Return every line from the one with "ATOM 67 C CA" through the one with "ATOM 143 N N", inclusive, exactly as it appears below.

## Dataset:
★ ★ ★

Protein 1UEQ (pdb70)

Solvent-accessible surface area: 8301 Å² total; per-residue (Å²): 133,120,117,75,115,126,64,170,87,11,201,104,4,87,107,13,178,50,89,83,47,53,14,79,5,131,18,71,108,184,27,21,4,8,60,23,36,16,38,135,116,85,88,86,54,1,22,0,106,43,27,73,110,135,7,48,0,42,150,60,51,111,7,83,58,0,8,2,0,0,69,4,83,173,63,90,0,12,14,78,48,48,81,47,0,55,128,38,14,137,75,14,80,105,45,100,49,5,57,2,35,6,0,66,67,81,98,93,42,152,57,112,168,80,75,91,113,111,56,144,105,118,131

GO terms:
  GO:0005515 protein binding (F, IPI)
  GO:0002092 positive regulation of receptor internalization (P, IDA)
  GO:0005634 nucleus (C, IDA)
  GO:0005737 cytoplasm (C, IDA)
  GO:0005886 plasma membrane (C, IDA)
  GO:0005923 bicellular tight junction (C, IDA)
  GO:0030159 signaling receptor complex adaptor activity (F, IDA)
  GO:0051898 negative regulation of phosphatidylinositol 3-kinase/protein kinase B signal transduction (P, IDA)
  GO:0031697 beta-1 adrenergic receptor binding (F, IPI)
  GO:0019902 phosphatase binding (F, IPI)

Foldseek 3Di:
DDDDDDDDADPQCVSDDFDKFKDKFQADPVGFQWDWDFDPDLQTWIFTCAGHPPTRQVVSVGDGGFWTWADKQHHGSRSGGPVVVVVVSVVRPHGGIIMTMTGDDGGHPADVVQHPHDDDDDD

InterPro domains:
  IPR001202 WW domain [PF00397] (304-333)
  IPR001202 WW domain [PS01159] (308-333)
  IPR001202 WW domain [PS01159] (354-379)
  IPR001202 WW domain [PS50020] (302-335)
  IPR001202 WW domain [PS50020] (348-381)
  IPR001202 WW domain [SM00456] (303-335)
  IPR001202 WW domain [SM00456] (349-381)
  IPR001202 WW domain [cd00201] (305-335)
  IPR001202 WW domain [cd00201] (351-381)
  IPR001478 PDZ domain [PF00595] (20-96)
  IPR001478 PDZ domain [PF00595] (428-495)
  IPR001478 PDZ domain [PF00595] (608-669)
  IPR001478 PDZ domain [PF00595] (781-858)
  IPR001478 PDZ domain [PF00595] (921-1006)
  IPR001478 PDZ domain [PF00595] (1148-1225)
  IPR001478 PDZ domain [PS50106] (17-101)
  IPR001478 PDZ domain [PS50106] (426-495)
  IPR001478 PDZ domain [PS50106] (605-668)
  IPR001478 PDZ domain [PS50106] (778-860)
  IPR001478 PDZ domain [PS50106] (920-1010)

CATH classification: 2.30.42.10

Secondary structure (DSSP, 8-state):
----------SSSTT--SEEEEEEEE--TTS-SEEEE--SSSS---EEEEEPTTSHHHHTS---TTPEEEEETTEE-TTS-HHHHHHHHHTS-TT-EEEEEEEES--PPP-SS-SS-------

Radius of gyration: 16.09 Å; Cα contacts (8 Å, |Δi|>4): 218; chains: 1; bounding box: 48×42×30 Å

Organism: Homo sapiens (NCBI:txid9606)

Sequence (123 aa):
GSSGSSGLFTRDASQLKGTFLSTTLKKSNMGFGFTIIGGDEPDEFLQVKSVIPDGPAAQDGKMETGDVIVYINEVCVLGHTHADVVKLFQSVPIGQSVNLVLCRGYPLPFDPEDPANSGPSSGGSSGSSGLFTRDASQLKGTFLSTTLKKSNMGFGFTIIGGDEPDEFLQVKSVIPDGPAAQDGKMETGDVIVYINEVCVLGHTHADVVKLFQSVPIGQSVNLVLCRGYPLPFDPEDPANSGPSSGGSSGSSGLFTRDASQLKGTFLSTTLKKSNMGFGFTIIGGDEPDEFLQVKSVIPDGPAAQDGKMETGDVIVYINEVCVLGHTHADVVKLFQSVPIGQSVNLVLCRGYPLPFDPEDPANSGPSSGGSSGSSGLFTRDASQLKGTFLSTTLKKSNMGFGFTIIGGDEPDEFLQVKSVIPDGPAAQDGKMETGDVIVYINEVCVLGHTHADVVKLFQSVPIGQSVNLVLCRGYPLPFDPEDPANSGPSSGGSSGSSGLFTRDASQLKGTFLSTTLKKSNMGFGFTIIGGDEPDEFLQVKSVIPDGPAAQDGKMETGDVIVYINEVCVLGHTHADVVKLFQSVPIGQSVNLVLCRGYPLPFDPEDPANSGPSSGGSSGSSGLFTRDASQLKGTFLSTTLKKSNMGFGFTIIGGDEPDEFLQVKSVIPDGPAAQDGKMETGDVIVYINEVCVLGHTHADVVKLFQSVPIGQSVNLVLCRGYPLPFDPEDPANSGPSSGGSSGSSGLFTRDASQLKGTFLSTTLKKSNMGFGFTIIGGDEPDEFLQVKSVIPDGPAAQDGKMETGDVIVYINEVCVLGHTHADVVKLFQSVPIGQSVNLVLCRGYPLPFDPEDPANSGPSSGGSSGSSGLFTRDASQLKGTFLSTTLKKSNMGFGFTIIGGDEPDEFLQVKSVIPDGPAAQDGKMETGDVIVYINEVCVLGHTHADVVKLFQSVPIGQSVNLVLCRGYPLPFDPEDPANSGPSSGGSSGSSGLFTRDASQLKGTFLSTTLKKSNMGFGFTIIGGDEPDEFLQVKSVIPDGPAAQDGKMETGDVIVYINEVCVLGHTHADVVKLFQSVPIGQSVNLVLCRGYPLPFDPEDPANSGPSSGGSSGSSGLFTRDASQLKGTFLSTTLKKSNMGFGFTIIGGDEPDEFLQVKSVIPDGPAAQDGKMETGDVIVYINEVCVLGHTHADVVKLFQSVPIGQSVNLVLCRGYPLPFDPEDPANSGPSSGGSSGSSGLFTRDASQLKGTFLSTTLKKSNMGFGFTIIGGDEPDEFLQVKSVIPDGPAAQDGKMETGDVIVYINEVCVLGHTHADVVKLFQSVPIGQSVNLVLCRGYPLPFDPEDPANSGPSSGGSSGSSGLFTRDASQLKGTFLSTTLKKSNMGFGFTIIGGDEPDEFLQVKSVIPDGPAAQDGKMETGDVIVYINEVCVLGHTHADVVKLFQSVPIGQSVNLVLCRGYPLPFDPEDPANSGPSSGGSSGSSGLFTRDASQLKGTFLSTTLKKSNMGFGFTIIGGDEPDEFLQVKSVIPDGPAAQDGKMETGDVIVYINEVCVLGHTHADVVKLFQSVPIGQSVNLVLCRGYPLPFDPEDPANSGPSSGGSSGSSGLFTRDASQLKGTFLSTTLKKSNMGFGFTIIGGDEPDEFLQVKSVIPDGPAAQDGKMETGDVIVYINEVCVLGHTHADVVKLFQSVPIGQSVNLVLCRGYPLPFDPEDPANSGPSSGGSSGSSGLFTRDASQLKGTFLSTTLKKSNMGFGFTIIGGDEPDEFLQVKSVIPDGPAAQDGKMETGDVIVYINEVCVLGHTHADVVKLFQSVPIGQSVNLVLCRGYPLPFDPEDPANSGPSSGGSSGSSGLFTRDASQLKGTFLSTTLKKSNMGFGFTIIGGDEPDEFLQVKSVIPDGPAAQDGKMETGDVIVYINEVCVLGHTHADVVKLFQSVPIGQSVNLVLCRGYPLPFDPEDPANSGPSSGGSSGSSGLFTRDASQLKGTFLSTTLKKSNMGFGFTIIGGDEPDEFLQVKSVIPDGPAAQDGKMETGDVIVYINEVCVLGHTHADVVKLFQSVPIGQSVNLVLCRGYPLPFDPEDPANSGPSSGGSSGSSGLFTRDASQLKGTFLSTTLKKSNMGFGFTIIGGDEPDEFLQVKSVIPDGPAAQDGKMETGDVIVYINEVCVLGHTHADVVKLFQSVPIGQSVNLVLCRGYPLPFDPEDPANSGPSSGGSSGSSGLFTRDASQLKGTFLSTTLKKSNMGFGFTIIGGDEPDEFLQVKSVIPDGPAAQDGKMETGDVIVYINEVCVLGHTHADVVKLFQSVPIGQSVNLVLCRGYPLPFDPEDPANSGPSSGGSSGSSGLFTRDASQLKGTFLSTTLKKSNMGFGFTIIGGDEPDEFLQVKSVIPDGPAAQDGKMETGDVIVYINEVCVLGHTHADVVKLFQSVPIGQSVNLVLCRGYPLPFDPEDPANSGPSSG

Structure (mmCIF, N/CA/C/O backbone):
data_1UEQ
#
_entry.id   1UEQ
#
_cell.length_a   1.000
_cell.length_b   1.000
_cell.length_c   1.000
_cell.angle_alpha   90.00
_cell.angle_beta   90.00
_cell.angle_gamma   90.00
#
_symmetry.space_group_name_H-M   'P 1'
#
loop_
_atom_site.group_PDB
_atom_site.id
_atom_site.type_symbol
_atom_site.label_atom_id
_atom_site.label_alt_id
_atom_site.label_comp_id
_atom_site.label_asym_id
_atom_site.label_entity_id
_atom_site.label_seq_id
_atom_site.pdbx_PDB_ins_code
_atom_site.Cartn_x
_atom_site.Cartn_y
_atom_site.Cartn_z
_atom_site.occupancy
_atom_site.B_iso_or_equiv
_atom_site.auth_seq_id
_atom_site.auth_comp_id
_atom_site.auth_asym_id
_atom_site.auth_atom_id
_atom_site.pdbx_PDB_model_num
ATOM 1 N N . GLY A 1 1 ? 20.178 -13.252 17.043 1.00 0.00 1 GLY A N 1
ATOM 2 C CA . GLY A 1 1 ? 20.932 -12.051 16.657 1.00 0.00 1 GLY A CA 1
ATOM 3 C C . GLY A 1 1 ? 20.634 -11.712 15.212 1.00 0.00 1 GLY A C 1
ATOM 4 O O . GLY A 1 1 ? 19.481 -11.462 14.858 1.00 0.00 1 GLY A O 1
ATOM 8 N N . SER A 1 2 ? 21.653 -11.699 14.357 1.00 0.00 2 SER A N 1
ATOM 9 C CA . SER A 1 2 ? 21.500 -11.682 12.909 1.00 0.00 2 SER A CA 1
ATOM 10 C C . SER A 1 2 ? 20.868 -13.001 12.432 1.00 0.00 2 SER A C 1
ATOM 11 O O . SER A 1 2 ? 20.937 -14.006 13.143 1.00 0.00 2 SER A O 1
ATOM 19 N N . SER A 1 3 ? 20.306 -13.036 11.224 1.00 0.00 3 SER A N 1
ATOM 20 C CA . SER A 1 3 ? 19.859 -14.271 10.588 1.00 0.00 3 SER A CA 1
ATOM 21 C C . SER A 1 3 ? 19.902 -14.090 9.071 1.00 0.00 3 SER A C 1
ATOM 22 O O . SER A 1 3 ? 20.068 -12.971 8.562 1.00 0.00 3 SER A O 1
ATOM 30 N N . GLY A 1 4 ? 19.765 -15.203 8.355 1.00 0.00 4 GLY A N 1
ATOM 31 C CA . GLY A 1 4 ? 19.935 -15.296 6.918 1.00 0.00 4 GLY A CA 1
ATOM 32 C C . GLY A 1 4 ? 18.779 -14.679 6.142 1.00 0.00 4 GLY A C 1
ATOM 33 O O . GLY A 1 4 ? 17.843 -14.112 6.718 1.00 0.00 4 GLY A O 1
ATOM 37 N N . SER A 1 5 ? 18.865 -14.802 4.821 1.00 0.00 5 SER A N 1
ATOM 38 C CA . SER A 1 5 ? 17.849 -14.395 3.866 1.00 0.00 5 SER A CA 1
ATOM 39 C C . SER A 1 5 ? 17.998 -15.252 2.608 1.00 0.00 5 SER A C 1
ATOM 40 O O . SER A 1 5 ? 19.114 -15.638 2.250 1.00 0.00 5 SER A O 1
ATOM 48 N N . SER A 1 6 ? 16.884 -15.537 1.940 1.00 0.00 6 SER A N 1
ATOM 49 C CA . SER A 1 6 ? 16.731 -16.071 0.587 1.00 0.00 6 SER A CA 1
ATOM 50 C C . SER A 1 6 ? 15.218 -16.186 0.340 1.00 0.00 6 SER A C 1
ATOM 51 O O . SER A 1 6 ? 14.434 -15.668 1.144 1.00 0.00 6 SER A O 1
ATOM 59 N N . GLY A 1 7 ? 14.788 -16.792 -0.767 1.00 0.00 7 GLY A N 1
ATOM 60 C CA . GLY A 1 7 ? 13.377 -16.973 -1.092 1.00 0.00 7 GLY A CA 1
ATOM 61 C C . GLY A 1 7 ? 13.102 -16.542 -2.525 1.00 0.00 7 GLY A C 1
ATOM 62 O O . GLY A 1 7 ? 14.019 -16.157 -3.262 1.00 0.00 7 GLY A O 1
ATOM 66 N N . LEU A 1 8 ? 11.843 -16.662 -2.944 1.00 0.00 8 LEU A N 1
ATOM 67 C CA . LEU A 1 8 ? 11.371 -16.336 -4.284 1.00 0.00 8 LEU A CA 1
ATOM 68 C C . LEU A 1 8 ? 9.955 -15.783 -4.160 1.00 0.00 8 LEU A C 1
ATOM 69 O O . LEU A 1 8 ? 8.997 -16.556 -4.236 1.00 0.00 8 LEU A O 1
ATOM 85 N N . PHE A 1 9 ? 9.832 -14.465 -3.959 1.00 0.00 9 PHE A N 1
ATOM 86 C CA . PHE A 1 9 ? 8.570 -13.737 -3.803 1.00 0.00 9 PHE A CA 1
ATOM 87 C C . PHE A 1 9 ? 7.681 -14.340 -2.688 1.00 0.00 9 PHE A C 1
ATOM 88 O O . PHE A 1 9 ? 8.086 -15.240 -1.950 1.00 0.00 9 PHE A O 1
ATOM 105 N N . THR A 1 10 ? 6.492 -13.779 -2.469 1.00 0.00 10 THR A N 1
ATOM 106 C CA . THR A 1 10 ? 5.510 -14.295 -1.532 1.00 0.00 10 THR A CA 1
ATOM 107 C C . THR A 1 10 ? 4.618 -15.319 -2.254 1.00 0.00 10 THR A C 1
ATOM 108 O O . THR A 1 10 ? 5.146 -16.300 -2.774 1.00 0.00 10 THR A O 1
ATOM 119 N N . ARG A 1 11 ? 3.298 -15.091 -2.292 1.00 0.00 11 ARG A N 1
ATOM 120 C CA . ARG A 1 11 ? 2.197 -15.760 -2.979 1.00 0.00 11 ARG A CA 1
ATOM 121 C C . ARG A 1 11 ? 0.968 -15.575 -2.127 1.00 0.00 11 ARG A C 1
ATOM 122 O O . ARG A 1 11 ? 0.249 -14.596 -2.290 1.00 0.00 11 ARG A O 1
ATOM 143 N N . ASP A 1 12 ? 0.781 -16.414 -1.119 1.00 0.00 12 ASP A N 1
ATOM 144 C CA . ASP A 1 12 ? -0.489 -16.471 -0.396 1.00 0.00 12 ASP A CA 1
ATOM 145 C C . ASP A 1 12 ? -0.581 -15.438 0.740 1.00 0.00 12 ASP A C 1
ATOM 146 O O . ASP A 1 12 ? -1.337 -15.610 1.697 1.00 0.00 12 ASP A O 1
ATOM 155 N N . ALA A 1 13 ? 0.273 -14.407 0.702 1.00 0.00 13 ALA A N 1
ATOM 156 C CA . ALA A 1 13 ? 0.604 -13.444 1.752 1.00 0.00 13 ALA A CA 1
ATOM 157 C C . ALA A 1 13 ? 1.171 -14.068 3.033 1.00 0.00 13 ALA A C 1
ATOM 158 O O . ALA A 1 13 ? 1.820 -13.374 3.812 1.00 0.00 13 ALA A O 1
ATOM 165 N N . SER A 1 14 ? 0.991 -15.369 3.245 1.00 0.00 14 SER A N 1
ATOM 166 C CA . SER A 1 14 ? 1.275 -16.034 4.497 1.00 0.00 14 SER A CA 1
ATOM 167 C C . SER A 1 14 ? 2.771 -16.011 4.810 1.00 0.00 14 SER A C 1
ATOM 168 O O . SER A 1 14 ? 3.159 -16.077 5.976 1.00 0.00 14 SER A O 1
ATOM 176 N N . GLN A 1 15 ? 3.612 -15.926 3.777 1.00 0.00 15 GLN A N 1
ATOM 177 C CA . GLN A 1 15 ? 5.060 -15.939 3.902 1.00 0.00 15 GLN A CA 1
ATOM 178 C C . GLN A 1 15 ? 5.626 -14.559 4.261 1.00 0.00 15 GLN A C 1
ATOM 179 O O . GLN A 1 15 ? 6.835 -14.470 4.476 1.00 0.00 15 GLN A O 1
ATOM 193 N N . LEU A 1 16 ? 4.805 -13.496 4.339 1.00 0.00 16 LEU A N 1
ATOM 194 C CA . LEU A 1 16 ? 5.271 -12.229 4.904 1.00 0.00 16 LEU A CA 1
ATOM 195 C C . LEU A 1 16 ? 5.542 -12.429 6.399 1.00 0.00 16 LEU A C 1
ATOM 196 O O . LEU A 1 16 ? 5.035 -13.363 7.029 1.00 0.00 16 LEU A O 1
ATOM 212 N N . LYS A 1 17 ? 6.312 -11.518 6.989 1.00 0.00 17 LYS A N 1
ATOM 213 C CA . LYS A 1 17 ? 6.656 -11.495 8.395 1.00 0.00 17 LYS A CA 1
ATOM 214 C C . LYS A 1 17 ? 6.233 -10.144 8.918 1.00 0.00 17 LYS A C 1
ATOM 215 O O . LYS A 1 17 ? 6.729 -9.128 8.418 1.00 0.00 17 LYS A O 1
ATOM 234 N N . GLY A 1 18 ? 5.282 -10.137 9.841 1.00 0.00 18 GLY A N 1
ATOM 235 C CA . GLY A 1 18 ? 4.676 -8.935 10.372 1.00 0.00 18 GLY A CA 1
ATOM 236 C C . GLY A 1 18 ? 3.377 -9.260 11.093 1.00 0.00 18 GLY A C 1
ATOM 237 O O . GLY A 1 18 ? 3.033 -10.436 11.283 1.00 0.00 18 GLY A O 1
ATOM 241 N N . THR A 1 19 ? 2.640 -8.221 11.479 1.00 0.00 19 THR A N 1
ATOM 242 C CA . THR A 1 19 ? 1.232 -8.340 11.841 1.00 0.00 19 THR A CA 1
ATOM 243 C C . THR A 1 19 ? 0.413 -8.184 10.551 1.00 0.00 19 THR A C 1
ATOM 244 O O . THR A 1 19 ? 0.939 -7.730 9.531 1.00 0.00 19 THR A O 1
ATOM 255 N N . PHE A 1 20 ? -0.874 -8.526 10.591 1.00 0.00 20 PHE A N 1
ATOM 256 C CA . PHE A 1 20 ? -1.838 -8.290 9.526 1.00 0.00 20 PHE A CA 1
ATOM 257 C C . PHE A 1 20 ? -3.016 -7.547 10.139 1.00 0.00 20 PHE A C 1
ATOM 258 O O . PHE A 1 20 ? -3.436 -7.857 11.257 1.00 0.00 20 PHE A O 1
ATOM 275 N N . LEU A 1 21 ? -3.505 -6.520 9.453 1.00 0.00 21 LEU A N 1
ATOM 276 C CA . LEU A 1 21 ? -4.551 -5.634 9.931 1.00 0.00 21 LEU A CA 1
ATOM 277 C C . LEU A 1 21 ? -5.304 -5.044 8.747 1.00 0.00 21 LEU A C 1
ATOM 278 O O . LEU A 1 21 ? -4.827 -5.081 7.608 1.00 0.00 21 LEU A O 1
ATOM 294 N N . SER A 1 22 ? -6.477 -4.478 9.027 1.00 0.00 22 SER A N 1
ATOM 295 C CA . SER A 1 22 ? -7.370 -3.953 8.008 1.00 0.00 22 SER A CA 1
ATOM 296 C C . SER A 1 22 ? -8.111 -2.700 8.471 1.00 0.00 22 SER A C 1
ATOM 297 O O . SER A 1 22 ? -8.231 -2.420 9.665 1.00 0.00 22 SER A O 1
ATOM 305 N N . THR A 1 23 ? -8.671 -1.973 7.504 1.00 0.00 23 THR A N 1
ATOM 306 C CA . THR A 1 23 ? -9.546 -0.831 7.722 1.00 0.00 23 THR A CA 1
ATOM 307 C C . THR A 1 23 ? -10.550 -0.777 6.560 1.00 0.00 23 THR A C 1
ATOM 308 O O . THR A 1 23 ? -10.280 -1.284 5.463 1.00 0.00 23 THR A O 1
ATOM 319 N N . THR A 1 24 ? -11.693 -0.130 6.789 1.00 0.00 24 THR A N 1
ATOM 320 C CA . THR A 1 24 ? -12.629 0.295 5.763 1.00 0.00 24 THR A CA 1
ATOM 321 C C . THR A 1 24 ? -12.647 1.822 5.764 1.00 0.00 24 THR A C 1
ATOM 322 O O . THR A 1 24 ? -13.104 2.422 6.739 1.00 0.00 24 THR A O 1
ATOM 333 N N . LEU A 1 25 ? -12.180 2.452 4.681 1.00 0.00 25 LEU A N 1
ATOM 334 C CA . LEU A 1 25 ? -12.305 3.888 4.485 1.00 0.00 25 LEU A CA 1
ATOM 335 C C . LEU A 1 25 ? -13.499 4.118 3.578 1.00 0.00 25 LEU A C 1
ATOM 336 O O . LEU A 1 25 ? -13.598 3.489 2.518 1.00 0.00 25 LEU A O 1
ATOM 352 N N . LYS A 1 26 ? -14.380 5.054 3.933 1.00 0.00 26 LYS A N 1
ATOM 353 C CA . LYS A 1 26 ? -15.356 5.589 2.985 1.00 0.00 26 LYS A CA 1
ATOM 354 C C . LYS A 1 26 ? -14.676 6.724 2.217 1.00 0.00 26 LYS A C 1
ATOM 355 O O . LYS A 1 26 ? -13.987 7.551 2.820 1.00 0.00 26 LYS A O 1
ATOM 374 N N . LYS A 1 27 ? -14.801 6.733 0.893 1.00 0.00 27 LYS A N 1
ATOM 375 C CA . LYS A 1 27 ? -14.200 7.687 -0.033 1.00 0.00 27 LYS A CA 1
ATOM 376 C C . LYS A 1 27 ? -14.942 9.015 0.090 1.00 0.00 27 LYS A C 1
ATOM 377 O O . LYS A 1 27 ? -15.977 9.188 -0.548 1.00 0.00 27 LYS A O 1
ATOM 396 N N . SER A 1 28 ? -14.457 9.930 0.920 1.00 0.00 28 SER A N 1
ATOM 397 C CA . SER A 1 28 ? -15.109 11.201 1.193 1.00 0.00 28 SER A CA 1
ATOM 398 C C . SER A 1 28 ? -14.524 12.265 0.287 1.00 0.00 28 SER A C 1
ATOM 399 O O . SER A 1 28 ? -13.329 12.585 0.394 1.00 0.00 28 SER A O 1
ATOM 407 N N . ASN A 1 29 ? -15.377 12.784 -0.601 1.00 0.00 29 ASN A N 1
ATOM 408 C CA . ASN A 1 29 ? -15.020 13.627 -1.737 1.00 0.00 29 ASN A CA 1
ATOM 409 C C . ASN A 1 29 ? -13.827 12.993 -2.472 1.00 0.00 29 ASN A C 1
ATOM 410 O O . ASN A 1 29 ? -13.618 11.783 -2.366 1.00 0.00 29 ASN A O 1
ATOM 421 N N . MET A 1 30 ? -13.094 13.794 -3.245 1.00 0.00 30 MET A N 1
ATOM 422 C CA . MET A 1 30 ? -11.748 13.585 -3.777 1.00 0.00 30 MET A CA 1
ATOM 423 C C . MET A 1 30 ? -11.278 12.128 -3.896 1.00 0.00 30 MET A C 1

★ ★ ★

## Solution to this problem:
ATOM 67 C CA . LEU A 1 8 ? 11.371 -16.336 -4.284 1.00 0.00 8 LEU A CA 1
ATOM 68 C C . LEU A 1 8 ? 9.955 -15.783 -4.160 1.00 0.00 8 LEU A C 1
ATOM 69 O O . LEU A 1 8 ? 8.997 -16.556 -4.236 1.00 0.00 8 LEU A O 1
ATOM 85 N N . PHE A 1 9 ? 9.832 -14.465 -3.959 1.00 0.00 9 PHE A N 1
ATOM 86 C CA . PHE A 1 9 ? 8.570 -13.737 -3.803 1.00 0.00 9 PHE A CA 1
ATOM 87 C C . PHE A 1 9 ? 7.681 -14.340 -2.688 1.00 0.00 9 PHE A C 1
ATOM 88 O O . PHE A 1 9 ? 8.086 -15.240 -1.950 1.00 0.00 9 PHE A O 1
ATOM 105 N N . THR A 1 10 ? 6.492 -13.779 -2.469 1.00 0.00 10 THR A N 1
ATOM 106 C CA . THR A 1 10 ? 5.510 -14.295 -1.532 1.00 0.00 10 THR A CA 1
ATOM 107 C C . THR A 1 10 ? 4.618 -15.319 -2.254 1.00 0.00 10 THR A C 1
ATOM 108 O O . THR A 1 10 ? 5.146 -16.300 -2.774 1.00 0.00 10 THR A O 1
ATOM 119 N N . ARG A 1 11 ? 3.298 -15.091 -2.292 1.00 0.00 11 ARG A N 1
ATOM 120 C CA . ARG A 1 11 ? 2.197 -15.760 -2.979 1.00 0.00 11 ARG A CA 1
ATOM 121 C C . ARG A 1 11 ? 0.968 -15.575 -2.127 1.00 0.00 11 ARG A C 1
ATOM 122 O O . ARG A 1 11 ? 0.249 -14.596 -2.290 1.00 0.00 11 ARG A O 1
ATOM 143 N N . ASP A 1 12 ? 0.781 -16.414 -1.119 1.00 0.00 12 ASP A N 1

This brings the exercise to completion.